There’s a discussion going on right now in the Project NExT email list about calculus textbooks, the merits/demerits of the Stewart Calculus textbook, and where — if anywhere — the “next wave” of calculus reform is going to come from. I wrote the following post to the group, and I thought it would serve double-duty fairly well as a blog post. So… here it is:


I’d like to add my $0.02 worth to this discussion just because (1) I’m a longtime Stewart Calculus user, having used the first edition (!) when I was an undergrad and having taught out of it for my entire career, and (2) I’m also a fairly consistent critic of Stewart’s calculus and of textbooks in general.

I try to see textbooks from the viewpoints of my students. From that vantage point, I unfortunately find very little to say in favor of Stewart’s franchise of  books, including the current edition, all of the previous five editions, the CCC version (which is almost exactly the same as the non-reform version of the book but with less clarity in its language), or the “Essential” calculus edition. Stewart has a relentlessly formalistic approach to calculus that, while admirable in its rigor, renders it all but impenetrable to students who are not used to such an approach, which is certainly nearly every student I teach and I would imagine a large portion of the entire population of beginning calculus students.

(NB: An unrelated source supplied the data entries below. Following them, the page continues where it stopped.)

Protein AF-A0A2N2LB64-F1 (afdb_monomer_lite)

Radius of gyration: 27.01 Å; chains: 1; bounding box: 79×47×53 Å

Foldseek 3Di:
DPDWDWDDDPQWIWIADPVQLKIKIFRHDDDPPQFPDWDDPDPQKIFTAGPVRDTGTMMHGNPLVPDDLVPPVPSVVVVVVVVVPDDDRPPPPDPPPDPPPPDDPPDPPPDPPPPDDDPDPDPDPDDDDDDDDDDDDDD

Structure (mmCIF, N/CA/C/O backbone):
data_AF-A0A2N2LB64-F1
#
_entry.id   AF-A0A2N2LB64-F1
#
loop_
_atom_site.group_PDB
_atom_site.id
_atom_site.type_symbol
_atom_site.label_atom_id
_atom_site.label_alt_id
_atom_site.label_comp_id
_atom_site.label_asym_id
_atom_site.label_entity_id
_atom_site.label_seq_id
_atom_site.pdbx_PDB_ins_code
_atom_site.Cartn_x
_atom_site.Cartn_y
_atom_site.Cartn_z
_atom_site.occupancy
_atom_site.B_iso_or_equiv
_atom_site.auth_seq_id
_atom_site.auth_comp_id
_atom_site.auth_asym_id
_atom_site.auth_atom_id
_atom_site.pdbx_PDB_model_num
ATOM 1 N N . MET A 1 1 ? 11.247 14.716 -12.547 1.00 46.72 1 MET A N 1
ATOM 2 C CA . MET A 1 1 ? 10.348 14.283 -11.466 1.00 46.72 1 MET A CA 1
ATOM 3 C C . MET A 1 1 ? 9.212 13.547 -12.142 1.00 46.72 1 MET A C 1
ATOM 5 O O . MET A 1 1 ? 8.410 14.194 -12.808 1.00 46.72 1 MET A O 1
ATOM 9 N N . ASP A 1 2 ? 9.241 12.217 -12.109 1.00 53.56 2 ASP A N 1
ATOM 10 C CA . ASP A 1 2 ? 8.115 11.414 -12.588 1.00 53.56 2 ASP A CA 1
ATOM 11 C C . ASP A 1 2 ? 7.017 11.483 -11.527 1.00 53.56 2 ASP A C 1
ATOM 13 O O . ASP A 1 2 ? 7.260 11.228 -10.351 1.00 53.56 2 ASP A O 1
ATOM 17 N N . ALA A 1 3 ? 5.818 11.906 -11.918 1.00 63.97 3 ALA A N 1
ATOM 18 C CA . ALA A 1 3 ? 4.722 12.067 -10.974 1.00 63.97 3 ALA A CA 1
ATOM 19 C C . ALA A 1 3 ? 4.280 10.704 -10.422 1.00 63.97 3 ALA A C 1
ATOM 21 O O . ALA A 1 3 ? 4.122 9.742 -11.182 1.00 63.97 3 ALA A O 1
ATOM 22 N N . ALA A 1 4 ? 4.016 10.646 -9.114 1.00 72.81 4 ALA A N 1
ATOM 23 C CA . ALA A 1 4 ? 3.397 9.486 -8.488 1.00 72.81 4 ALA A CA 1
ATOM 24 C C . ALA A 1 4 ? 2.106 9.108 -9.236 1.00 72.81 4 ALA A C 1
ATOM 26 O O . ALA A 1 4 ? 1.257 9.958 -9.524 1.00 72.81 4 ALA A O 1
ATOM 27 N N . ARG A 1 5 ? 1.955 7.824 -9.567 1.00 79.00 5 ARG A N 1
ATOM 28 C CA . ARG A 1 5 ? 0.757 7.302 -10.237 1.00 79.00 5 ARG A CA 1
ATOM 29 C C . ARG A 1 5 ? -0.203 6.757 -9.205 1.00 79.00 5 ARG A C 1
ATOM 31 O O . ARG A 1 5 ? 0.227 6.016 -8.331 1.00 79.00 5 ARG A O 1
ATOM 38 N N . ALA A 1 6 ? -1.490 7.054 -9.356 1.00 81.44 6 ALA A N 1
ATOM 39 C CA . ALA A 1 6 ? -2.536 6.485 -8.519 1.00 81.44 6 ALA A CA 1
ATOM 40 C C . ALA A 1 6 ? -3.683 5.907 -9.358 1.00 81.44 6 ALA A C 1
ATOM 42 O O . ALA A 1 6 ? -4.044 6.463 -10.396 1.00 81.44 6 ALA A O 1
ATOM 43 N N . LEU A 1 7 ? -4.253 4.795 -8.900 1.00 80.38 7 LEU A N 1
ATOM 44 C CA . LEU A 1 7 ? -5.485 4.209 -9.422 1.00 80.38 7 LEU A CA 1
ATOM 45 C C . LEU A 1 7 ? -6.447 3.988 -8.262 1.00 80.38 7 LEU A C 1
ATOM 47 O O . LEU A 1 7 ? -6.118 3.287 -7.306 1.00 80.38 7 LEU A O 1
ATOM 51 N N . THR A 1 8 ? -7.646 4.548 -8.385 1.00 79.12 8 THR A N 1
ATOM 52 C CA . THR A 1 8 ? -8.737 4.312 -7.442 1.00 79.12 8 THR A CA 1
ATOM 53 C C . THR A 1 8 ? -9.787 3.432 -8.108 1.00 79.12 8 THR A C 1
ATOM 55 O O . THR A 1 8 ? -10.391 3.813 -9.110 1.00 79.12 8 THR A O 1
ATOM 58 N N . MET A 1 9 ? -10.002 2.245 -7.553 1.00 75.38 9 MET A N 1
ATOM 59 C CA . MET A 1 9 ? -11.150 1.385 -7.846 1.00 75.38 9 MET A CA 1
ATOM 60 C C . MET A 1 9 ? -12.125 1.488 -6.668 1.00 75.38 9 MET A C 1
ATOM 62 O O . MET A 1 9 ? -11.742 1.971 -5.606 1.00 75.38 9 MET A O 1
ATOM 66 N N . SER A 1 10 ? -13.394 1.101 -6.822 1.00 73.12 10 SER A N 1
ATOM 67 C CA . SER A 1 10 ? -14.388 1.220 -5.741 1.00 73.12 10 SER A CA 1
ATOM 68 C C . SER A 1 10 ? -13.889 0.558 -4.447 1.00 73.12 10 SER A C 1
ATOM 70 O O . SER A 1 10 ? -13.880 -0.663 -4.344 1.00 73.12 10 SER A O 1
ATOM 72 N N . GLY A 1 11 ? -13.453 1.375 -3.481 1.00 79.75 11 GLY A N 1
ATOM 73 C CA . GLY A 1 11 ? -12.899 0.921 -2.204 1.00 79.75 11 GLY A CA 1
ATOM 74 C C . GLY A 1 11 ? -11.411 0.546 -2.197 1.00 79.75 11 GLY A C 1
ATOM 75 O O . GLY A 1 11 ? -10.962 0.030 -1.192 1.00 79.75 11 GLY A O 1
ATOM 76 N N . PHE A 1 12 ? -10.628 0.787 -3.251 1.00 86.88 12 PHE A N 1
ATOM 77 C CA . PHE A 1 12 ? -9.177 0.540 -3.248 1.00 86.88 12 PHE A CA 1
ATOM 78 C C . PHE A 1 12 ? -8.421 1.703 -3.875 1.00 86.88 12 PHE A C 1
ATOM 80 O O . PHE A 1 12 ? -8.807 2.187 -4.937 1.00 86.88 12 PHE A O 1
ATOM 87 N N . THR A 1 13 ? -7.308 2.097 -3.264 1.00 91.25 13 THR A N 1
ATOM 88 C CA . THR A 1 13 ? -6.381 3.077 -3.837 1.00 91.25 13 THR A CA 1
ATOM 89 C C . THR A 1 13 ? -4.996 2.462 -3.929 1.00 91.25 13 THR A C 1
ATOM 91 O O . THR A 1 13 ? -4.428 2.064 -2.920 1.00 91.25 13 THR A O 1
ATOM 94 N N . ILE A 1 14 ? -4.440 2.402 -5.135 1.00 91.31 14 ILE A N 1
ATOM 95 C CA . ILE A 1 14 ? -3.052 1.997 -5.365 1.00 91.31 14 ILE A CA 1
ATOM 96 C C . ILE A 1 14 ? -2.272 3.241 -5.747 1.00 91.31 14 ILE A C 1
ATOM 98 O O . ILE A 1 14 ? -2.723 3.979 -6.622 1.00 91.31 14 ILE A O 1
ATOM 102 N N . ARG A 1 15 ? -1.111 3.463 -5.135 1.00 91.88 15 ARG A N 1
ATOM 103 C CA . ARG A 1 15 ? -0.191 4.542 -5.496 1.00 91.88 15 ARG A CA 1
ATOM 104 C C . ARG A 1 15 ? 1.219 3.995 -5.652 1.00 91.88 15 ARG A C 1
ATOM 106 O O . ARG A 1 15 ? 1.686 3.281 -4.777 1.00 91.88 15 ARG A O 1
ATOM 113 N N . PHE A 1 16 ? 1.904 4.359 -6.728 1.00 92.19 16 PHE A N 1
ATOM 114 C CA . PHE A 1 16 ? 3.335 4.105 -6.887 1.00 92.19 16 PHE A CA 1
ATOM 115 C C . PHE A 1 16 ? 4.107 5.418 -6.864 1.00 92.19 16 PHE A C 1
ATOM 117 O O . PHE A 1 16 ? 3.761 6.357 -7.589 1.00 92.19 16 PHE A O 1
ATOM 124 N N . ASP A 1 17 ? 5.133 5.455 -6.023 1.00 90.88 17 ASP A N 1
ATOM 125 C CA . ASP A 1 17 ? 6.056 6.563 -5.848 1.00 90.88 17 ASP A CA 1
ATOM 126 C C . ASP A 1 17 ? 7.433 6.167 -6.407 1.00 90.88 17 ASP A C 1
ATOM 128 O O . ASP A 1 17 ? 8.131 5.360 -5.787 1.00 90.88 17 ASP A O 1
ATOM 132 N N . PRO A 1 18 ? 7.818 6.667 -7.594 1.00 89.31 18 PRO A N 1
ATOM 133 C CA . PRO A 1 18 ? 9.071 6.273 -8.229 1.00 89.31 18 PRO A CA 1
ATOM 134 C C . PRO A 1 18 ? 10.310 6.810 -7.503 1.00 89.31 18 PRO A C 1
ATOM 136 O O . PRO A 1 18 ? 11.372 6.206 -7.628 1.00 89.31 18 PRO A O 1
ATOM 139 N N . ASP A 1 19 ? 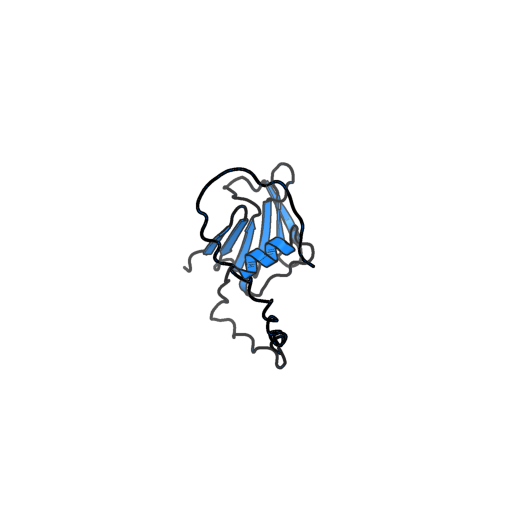10.192 7.906 -6.748 1.00 88.88 19 ASP A N 1
ATOM 140 C CA . ASP A 1 19 ? 11.332 8.508 -6.048 1.00 88.88 19 ASP A CA 1
ATOM 141 C C . ASP A 1 19 ? 11.701 7.693 -4.796 1.00 88.88 19 ASP A C 1
ATOM 143 O O . ASP A 1 19 ? 12.878 7.568 -4.457 1.00 88.88 19 ASP A O 1
ATOM 147 N N . ALA A 1 20 ? 10.701 7.091 -4.143 1.00 90.12 20 ALA A N 1
ATOM 148 C CA . ALA A 1 20 ? 10.888 6.176 -3.015 1.00 90.12 20 ALA A CA 1
ATOM 149 C C . ALA A 1 20 ? 11.005 4.691 -3.426 1.00 90.12 20 ALA A C 1
ATOM 151 O O . ALA A 1 20 ? 11.271 3.846 -2.573 1.00 90.12 20 ALA A O 1
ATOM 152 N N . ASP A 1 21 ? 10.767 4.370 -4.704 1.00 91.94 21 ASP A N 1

If you don’t believe me, go check out his introductory section on the definite integral (Section 5.2 in the sixth edition). Stewart hopelessly confuses the essentially very simple idea of the definite integral by hitting students with an avalanche of sigma-notation right out of the gate. Or, try the section on exponential functions (1.5), in which Stewart for some reason feels like it’s necessary to explain how it is we can define an exponential function at rational and irrational inputs. This is all well and good, but does the rank-and-file beginning calculus student need to know this stuff, right now?

As a result, I find myself having to tell students NOT to read certain portions of the book, and then remixing and rewriting large parts of the rest of it. But that leads to the ONE thing I can say in the positive sense about Stewart, which I can’t say about many “reform” books: Stewart is what you make it. The book does not force me to teach in a certain way, and if I want to totally ignore certain parts of it and write my own stuff, then this generally doesn’t cause problems down the road. For example, at my college we don’t cover trigonometry in the first semester. In most other books we’ve examined, trig and calculus are inextricable, and so the books are unusable for us. With Stewart, though, given a judicious choice of exercises to omit, you can actually pull off a no-trig Calculus I course with very little extra work on the prof’s part.

I can also say, regarding Stewart CCC, that the ancillary materials are excellent. The big binder of group exercises that comes with the instructor edition is much better than the book itself.

I don’t think that I have yet seen a calculus book that is really fundamentally different from the entire corpus of calculus textbooks, with the possible exception of Hughes & Hallett. They all cover the same topics in the same order, more or less, and in the same ways. If you’re looking for the next wave of calculus reform, therefore, you’ll have to find it outside the confines of a textbook, or at least the textbooks that are currently on the market. Textbooks almost by definition are antithetical to reform. Perhaps real reform will come with the rejection of textbooks as authoritative oracles on the subject in the first place. That could mean designing courses with no centralized information source, or using “inverted classroom” models utilizing online resources like the videos at Khan Academy (http://www.khanacademy.org) or iTunesU, or some combination of these.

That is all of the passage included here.